Dataset entries
··········

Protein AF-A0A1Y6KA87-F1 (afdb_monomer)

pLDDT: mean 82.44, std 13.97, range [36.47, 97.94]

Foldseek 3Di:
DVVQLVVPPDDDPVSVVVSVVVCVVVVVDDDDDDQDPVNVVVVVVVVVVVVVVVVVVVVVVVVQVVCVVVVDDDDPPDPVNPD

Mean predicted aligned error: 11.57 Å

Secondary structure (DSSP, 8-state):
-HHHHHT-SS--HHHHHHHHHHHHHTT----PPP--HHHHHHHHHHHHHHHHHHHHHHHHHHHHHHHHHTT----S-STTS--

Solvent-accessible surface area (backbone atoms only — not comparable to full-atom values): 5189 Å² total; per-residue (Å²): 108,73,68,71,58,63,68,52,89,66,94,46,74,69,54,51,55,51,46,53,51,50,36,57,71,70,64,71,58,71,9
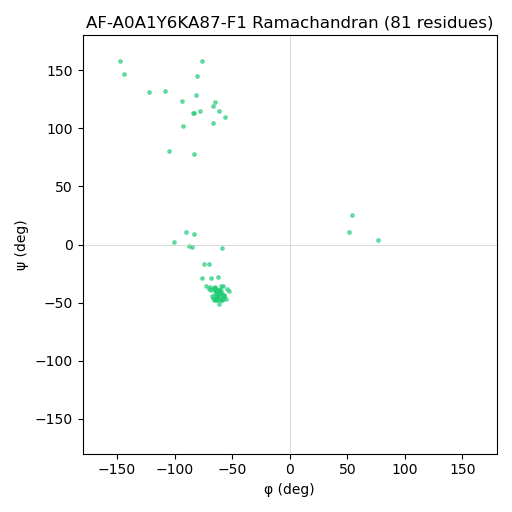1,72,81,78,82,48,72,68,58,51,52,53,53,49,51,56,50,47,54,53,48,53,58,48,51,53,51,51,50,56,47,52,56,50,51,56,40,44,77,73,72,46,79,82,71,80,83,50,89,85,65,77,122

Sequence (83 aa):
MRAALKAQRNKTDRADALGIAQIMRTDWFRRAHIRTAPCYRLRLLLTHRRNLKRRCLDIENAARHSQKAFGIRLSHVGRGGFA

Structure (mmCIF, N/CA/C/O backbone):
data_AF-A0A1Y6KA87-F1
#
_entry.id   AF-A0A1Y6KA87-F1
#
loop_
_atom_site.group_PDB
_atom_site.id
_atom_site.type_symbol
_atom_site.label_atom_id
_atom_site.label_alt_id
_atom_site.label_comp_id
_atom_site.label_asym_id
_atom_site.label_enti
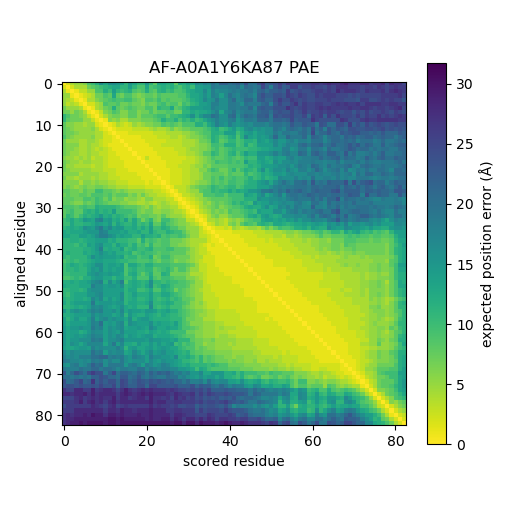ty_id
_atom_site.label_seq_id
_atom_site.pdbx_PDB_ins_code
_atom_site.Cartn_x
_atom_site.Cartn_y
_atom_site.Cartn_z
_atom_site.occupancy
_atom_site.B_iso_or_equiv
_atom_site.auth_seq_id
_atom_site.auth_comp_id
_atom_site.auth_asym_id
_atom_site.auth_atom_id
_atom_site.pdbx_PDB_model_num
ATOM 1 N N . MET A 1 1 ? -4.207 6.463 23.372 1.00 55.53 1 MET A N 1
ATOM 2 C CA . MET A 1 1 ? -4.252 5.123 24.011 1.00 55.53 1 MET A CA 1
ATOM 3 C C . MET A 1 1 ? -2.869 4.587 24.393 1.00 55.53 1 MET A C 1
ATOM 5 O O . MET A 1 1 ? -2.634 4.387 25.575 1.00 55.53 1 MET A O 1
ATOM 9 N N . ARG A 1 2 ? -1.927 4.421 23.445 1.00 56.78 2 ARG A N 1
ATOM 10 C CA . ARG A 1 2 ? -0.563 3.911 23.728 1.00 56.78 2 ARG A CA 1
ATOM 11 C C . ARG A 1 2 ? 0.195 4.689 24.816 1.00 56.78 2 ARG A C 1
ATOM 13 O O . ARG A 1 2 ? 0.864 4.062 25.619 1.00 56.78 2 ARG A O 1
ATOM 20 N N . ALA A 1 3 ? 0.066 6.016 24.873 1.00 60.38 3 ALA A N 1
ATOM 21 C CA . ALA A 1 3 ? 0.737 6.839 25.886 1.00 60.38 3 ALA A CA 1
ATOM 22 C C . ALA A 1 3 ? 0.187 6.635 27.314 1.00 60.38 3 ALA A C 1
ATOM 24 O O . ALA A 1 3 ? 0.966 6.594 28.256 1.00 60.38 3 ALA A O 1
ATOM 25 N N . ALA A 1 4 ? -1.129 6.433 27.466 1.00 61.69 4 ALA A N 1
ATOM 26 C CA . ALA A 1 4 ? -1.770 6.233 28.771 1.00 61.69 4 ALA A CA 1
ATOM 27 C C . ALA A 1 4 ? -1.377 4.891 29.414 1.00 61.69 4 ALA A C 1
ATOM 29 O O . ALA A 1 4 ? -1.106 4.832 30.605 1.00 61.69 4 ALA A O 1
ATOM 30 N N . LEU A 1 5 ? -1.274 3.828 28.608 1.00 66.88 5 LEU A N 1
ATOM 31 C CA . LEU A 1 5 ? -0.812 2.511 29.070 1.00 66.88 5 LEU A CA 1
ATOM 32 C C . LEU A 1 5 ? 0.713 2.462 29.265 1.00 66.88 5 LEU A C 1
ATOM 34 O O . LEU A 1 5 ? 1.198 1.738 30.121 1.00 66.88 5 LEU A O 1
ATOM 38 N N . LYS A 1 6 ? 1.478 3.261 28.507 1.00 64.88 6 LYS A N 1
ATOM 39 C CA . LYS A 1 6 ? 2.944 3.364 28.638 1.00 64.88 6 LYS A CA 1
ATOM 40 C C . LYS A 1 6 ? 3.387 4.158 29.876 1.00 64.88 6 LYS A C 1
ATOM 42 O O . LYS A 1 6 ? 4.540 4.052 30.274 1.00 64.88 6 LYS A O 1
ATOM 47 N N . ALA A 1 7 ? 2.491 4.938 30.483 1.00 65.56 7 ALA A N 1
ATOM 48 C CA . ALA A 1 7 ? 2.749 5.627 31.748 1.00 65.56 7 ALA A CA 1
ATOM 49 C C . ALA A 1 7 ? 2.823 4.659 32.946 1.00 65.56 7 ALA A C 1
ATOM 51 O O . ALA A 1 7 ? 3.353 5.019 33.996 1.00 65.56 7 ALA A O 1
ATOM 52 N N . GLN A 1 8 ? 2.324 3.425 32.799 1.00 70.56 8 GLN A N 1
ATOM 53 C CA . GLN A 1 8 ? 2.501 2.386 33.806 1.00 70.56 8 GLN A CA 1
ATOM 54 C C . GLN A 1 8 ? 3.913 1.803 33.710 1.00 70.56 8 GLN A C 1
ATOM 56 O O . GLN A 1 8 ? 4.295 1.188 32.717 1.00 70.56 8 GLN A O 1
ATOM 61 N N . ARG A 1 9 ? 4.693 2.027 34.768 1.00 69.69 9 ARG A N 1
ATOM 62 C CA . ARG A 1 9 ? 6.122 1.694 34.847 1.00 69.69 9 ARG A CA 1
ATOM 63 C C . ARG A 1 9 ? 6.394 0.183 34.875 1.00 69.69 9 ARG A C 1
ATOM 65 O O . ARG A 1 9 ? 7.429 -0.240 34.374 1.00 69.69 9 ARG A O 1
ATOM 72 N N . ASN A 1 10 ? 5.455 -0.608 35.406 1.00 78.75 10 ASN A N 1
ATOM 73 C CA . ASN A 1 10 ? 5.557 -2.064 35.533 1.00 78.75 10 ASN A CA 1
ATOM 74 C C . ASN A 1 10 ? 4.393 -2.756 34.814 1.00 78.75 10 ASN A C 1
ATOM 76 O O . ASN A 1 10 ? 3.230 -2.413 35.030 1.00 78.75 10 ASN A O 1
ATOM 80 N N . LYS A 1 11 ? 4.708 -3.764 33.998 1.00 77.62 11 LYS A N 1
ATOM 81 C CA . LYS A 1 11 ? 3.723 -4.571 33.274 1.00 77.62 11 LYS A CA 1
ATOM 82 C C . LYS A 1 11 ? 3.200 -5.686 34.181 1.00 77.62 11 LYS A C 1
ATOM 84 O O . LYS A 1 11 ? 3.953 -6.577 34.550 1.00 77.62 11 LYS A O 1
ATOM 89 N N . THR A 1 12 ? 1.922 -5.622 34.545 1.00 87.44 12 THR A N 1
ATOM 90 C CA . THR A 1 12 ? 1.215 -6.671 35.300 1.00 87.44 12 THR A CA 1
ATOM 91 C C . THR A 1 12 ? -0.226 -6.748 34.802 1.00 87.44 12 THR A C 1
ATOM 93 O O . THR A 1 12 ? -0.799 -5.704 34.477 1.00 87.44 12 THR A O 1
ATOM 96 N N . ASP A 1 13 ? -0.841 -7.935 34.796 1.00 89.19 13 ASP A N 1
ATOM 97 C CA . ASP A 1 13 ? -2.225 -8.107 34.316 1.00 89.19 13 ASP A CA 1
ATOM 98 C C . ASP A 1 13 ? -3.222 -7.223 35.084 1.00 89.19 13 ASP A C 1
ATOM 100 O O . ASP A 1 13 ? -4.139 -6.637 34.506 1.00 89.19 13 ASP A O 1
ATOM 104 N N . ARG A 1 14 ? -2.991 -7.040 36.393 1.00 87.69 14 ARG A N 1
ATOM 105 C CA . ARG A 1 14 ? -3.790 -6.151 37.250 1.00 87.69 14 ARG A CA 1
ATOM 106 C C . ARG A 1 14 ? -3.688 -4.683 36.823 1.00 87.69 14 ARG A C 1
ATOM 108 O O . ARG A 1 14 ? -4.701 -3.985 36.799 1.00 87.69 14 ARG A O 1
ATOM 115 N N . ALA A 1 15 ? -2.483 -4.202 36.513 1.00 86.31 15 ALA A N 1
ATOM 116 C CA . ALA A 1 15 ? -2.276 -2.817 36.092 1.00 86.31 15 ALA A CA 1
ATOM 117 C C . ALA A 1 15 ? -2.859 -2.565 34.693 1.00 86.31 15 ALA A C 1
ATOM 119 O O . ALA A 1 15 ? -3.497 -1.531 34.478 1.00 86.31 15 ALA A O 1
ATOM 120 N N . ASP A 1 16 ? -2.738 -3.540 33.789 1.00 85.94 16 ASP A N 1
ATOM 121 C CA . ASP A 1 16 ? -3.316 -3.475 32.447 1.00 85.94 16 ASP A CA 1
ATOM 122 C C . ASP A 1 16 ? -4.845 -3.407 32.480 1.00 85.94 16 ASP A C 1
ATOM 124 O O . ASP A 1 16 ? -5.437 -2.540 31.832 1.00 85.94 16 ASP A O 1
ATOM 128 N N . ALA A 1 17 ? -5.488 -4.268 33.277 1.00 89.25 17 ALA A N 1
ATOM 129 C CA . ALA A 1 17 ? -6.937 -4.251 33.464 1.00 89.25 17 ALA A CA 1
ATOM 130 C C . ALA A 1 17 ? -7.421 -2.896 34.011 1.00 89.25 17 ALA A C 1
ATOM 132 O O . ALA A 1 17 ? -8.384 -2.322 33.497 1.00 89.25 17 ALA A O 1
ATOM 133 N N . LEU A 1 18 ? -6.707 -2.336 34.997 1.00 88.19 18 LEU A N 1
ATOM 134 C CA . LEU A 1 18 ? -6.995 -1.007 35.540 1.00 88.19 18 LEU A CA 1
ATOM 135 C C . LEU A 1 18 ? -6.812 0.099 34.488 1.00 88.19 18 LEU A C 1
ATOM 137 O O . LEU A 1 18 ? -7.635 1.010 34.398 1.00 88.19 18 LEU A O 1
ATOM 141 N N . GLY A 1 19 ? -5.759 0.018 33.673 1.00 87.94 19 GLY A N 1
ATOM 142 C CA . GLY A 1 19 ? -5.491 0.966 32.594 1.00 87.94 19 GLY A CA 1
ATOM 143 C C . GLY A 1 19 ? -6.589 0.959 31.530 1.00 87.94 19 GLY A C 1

··········

Try it — Set down exactly the lines of the data above, beginning with the line that has "ATOM 80 N N" and ending with the line that has "ATOM 90 C CA", and no others.

Task response —
ATOM 80 N N . LYS A 1 11 ? 4.708 -3.764 33.998 1.00 77.62 11 LYS A N 1
ATOM 81 C CA . LYS A 1 11 ? 3.723 -4.571 33.274 1.00 77.62 11 LYS A CA 1
ATOM 82 C C . LYS A 1 11 ? 3.200 -5.686 34.181 1.00 77.62 11 LYS A C 1
ATOM 84 O O . LYS A 1 11 ? 3.953 -6.577 34.550 1.00 77.62 11 LYS A O 1
ATOM 89 N N . THR A 1 12 ? 1.922 -5.622 34.545 1.00 87.44 12 THR A N 1
ATOM 90 C CA . THR A 1 12 ? 1.215 -6.671 35.300 1.00 87.44 12 THR A CA 1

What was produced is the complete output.